Il explique : "je ne la considère même pas comme une affaire privée comme je ne considérais pas l’affaire Khalifa Sall comme une simple affaire pénale. C’était une lutte politique, et le cas d’Ousmane Sonko est aussi une lutte politique. Et c’est important de le dire." Pourquoi ? "Parce que ça se joue l’avenir de la démocratie de notre pays. Est-ce que nous allons nous battre à partir de projets politiques ? Ou de lutte d’idées ? Ou bien est-ce que nous allons nous battre à partir de basses manœuvres ? De calomnies ? De dénigrements ? Voilà la question qui est posée."

Selon lui, il est clair que "ceux qui sont au pouvoir sont en train de manipuler Adji Sarr", l’accusatrice de l’opposant. Car appuie-t-il : "la main du pouvoir est dans l’affaire." La preuve, souligne-t-il : "chaque jour, il y a des plaintes pour viol dans ce pays, vous avez vu la police y compris (celle) occidentale avoir tant de célérité pour une affaire de viol ? Ça n’existe pas. On a accéléré la procédure policière. Et qui a cette possibilité ? Pour moi, c’est l’État. Il y a tant d’affaires aujourd’hui qui sollicitent le procureur de la République (Serigne Bassirou Gueye). Pourquoi, il met en priorité un tel dossier ? Pour moi, encore une fois, la main de l’État est là pour accélérer cette procédure pour lever l’immunité parlementaire qui demande l’action du ministre de la Justice. Tout cela montre que la main de l’État est dans ce dossier. C’est pourquoi, je parle de manipulation. C’est la mobilisation de tout l’appareil d’État autour de cette affaire, mobilisation de la police, du ministère de la Justice, du Procureur et aujourd’hui de l’Assemblée nationale. On est dans une affaire montée de toutes pièces contre un adversaire politique pour le discréditer et l’éliminer."

C’est la démocratie et la question des droits de l’homme, au Sénégal, qui risquent d’en pâtir, regrette-t-il.
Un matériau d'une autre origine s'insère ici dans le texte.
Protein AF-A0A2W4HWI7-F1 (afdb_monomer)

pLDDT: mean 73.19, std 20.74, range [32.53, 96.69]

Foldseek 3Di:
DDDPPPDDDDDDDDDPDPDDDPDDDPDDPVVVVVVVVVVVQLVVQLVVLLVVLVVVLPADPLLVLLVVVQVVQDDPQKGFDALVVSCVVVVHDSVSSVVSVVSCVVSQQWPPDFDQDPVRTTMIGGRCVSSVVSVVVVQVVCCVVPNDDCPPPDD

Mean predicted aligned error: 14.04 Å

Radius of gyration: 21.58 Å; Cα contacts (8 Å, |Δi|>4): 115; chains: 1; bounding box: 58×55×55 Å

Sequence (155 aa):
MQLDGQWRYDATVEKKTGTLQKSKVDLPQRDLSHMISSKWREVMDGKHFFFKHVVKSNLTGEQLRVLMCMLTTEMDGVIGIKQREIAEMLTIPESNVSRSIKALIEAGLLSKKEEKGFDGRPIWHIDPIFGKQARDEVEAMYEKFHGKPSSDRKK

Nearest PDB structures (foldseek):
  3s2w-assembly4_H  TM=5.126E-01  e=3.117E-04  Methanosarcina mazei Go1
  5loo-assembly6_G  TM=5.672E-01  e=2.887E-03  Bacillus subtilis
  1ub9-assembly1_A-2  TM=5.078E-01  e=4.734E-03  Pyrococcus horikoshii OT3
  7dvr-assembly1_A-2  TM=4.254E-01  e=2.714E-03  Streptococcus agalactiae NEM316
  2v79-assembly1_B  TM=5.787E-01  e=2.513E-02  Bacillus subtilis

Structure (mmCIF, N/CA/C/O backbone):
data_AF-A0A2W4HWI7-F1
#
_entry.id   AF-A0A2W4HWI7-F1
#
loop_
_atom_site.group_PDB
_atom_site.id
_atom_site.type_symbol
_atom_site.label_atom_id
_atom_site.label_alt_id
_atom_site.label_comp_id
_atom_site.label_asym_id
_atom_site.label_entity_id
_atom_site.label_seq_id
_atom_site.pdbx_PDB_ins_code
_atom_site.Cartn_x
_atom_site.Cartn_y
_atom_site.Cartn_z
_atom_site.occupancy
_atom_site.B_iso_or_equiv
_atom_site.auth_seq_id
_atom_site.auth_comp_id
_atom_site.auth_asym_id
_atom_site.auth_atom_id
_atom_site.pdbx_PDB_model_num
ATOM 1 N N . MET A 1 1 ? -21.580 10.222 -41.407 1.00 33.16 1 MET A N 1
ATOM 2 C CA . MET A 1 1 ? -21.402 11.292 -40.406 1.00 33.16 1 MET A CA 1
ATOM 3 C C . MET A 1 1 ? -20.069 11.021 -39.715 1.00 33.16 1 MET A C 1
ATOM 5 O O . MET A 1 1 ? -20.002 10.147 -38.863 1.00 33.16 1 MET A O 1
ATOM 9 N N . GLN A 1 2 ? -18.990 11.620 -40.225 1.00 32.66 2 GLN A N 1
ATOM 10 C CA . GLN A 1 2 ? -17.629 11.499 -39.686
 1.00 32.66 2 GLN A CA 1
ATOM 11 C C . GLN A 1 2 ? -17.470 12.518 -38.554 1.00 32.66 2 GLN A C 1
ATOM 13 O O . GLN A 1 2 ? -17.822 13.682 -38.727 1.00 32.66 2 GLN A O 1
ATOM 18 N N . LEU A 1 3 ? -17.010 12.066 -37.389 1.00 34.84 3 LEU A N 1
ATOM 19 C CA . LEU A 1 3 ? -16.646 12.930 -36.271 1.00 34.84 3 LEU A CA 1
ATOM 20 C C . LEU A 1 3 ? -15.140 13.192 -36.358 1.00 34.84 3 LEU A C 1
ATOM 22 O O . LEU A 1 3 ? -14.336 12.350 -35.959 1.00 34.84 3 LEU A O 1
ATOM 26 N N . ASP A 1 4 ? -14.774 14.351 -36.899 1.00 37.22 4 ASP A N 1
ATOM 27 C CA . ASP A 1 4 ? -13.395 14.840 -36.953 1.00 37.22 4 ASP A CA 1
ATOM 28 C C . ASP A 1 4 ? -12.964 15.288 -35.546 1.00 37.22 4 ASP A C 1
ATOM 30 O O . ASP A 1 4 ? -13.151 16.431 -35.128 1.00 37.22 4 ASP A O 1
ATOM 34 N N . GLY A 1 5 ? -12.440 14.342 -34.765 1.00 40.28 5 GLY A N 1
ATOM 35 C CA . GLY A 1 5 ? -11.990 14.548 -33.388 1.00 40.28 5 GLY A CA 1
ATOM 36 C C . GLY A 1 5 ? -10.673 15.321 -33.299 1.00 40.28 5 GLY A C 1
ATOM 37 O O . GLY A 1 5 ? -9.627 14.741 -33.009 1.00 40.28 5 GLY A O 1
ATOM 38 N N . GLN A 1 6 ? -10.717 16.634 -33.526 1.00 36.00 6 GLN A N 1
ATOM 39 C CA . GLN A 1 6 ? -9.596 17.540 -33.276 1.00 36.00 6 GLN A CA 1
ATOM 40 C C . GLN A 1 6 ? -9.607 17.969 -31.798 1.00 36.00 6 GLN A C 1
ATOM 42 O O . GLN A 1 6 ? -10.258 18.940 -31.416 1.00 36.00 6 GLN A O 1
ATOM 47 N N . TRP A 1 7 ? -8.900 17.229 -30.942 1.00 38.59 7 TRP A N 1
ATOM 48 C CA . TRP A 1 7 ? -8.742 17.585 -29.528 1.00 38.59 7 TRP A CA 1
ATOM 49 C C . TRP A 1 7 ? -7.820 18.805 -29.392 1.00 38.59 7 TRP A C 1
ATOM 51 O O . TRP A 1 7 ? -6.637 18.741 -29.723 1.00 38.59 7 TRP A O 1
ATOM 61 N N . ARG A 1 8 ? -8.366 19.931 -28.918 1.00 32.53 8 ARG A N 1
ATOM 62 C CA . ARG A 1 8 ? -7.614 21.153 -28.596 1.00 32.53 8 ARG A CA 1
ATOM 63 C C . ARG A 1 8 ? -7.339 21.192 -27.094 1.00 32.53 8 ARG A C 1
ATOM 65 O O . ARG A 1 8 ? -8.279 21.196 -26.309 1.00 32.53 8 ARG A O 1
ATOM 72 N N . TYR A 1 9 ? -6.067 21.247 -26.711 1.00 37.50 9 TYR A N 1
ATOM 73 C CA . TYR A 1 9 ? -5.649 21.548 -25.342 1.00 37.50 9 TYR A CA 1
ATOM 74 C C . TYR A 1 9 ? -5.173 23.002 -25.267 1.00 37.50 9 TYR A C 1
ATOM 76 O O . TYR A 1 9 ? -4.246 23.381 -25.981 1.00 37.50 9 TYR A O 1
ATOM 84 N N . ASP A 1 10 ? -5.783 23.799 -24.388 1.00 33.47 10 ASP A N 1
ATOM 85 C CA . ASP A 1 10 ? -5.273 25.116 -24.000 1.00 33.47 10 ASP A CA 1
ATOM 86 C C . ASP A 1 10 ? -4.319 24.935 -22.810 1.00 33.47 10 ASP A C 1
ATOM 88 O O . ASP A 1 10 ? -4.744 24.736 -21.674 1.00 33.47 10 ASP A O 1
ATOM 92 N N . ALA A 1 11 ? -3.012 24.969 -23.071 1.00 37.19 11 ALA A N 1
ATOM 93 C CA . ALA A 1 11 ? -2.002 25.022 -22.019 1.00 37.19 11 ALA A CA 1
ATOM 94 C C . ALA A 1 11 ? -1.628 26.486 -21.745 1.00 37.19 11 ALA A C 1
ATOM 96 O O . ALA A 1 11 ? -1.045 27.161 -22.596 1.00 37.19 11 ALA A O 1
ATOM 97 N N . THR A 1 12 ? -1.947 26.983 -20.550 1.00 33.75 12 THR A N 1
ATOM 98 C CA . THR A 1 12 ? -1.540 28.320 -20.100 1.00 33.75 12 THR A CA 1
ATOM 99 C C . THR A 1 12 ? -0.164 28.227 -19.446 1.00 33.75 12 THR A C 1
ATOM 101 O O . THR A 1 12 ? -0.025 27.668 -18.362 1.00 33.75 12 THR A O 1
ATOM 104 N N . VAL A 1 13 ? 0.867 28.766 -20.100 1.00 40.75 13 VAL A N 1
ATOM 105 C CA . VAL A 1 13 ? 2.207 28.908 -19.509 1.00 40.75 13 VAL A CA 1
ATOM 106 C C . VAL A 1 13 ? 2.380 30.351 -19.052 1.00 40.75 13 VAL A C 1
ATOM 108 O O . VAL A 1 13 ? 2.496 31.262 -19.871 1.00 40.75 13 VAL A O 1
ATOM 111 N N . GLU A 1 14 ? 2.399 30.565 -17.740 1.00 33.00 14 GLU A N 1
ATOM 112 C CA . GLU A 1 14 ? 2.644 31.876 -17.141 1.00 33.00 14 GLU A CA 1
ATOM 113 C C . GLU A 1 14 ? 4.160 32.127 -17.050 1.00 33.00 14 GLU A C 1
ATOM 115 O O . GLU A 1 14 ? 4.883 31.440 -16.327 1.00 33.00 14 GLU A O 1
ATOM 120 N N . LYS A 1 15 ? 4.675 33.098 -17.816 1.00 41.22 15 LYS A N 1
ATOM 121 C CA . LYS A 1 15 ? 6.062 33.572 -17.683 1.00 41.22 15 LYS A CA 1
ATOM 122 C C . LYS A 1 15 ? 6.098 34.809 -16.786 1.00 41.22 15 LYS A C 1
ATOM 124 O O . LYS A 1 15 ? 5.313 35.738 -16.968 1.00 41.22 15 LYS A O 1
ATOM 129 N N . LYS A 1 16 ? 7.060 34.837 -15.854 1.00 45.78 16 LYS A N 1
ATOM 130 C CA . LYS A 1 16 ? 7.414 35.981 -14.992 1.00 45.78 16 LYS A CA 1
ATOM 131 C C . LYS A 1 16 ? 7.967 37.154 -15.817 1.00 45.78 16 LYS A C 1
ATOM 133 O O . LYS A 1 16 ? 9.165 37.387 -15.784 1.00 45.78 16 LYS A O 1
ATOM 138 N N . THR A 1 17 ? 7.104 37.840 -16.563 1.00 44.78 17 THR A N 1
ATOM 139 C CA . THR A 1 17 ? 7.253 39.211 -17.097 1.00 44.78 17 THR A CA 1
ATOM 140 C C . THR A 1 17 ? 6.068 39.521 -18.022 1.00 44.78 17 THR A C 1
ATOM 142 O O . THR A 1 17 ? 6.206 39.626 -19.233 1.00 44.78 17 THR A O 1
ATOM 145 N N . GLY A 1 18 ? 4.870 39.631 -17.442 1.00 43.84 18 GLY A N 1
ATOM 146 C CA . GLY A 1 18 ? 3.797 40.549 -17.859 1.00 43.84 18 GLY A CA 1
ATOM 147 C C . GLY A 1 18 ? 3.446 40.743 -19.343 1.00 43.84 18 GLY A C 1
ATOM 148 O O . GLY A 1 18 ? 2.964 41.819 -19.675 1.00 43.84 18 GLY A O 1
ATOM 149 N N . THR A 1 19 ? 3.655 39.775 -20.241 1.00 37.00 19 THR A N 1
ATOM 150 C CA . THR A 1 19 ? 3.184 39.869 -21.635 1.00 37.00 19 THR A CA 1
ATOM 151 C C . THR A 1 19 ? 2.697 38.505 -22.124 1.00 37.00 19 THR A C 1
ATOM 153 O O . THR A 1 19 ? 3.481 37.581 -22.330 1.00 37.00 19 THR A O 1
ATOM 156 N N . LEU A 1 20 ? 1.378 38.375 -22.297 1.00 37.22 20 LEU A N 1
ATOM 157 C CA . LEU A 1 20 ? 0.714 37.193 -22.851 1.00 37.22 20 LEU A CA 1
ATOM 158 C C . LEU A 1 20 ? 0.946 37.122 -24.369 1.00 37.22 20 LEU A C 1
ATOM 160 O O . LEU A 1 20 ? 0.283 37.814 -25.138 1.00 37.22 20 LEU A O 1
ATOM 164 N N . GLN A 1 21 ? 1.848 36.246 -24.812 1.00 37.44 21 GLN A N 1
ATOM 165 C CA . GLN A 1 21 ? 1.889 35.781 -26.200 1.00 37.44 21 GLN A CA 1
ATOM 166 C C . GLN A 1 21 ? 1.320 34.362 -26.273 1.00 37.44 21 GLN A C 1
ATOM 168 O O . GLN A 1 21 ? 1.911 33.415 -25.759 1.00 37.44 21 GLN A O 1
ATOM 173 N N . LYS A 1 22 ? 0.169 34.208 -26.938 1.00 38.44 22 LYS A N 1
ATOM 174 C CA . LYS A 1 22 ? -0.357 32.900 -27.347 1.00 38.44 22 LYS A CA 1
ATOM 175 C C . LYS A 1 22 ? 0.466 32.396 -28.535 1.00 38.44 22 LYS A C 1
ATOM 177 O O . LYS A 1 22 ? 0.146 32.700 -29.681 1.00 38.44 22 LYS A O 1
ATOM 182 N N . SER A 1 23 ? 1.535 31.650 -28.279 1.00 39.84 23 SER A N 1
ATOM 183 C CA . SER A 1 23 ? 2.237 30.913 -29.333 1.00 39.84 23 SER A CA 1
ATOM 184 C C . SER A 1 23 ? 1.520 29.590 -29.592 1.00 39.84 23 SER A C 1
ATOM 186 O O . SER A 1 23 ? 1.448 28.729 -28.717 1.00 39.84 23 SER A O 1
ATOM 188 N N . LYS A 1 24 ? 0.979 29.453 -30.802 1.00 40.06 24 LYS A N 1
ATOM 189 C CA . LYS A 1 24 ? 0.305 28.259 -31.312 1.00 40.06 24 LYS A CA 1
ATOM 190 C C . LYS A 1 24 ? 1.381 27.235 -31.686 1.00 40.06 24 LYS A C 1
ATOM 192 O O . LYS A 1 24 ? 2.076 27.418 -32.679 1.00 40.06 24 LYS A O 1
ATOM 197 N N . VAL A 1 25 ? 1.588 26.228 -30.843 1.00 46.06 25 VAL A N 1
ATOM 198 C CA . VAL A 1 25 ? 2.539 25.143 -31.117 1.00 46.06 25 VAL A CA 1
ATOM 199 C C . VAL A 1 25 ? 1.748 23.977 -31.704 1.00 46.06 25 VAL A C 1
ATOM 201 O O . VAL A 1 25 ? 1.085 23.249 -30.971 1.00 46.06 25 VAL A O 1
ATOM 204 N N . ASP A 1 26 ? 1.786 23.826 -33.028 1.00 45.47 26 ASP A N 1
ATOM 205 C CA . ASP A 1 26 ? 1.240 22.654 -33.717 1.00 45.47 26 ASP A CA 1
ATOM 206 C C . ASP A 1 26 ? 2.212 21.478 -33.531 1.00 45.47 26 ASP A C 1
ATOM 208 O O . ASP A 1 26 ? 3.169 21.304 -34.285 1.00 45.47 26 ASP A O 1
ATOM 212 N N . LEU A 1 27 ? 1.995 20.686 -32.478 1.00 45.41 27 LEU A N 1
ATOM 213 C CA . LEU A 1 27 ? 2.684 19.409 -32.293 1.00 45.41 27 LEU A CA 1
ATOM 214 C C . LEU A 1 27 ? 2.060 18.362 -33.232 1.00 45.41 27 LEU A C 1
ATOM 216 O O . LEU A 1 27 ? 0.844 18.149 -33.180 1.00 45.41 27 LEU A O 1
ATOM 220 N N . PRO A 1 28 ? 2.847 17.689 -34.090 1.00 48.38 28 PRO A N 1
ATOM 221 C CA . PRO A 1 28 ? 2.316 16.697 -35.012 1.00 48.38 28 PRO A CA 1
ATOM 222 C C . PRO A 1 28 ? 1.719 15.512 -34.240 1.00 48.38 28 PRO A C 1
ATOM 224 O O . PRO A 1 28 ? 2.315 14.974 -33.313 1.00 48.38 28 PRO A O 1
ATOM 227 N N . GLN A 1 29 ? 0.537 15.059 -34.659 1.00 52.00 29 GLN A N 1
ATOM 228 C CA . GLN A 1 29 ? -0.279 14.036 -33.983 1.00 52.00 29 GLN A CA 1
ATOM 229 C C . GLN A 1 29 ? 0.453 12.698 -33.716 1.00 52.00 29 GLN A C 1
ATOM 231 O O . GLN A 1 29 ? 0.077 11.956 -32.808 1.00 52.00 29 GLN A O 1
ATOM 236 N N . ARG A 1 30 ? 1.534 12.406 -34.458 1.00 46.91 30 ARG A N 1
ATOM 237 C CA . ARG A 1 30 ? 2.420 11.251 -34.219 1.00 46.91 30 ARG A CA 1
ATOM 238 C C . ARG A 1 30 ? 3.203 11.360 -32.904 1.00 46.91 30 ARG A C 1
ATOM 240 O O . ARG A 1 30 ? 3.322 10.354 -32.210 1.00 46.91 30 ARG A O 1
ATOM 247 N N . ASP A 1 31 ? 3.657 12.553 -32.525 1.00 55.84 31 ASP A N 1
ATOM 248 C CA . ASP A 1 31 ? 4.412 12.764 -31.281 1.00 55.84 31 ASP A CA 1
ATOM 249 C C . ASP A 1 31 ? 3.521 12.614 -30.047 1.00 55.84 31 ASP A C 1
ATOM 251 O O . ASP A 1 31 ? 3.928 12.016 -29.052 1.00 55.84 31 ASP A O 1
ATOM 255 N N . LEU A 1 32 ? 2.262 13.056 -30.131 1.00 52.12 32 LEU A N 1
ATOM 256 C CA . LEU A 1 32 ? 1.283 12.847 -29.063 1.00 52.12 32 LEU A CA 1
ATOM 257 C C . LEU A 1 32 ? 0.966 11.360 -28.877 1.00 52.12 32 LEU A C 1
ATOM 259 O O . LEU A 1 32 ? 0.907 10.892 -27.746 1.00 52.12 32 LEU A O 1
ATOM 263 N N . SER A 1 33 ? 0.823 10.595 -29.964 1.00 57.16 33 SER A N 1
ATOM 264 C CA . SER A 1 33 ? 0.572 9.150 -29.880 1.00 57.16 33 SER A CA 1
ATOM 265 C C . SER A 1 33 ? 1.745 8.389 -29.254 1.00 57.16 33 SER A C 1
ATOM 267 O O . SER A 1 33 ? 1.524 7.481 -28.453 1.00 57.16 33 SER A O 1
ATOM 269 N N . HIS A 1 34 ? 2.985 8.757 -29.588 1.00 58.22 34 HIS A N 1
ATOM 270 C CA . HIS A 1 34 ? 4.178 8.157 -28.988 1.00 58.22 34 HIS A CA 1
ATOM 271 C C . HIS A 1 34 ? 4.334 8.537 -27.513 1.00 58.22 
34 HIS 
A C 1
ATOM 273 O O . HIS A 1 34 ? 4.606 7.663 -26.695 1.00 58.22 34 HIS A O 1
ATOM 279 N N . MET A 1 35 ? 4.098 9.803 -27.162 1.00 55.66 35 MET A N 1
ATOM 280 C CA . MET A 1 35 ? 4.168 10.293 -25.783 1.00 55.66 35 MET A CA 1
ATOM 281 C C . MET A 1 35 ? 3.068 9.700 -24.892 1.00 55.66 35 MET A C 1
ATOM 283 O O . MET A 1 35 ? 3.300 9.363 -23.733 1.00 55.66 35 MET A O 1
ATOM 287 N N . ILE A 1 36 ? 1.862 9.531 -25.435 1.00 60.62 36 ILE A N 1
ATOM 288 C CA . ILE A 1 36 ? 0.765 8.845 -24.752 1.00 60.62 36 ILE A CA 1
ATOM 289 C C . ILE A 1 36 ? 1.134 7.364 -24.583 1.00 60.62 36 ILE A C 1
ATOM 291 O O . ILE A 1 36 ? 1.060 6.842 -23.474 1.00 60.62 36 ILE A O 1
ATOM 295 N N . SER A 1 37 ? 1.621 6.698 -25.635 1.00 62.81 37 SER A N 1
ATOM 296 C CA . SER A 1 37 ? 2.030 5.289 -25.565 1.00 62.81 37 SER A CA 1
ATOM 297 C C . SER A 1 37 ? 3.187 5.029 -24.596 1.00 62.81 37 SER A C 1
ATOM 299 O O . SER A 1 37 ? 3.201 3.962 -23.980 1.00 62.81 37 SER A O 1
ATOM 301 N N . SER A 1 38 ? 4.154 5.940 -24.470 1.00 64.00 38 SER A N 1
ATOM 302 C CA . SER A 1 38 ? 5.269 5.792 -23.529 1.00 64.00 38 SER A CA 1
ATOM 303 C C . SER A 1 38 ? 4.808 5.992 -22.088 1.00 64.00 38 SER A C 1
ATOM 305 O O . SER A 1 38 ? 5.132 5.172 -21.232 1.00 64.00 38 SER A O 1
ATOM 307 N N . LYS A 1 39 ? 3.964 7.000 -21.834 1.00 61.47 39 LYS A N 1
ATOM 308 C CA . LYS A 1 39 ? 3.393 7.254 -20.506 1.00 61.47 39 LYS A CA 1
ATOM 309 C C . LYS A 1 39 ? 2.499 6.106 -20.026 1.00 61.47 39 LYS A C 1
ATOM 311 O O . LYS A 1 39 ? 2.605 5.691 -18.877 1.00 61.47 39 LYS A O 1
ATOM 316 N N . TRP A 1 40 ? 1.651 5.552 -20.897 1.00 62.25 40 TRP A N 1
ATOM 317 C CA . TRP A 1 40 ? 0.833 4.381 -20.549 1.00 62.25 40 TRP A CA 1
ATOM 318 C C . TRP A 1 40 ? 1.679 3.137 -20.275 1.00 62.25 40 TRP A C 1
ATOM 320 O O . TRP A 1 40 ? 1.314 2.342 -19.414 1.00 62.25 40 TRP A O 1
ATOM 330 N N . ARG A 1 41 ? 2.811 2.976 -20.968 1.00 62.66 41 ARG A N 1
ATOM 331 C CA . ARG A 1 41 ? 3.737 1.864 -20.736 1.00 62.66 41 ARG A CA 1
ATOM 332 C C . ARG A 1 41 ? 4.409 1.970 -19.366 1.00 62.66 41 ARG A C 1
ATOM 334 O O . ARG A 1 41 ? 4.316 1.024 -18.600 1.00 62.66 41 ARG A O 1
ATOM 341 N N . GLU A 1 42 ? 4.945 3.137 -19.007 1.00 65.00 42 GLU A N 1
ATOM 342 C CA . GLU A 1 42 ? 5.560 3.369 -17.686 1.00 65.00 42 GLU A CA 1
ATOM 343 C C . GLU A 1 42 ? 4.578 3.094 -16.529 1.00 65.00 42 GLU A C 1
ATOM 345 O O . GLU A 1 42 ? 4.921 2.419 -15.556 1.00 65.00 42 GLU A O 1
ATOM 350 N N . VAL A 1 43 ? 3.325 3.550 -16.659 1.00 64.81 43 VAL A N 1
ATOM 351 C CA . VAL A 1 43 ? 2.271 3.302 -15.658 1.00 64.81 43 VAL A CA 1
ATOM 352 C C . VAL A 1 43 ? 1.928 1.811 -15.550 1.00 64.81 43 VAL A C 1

« SONKO PEUT ALLER DANS UN SALON DE MASSAGE »

Partant du principe "qu’on doit respecter la vie privée d’Ousmane Sonko", Mamadou Ndoye, en tant qu’homme politique, conçoit que le président du parti Pastef – Les Patriotes se rende dans un salon de massage. "Ce n’est pas une maison close. Ce n’est pas une maison de prostituées. S’il était allé dans une maison de prostituées, on aurait pu dire qu’il n’aurait pas dû y aller", clôt-il.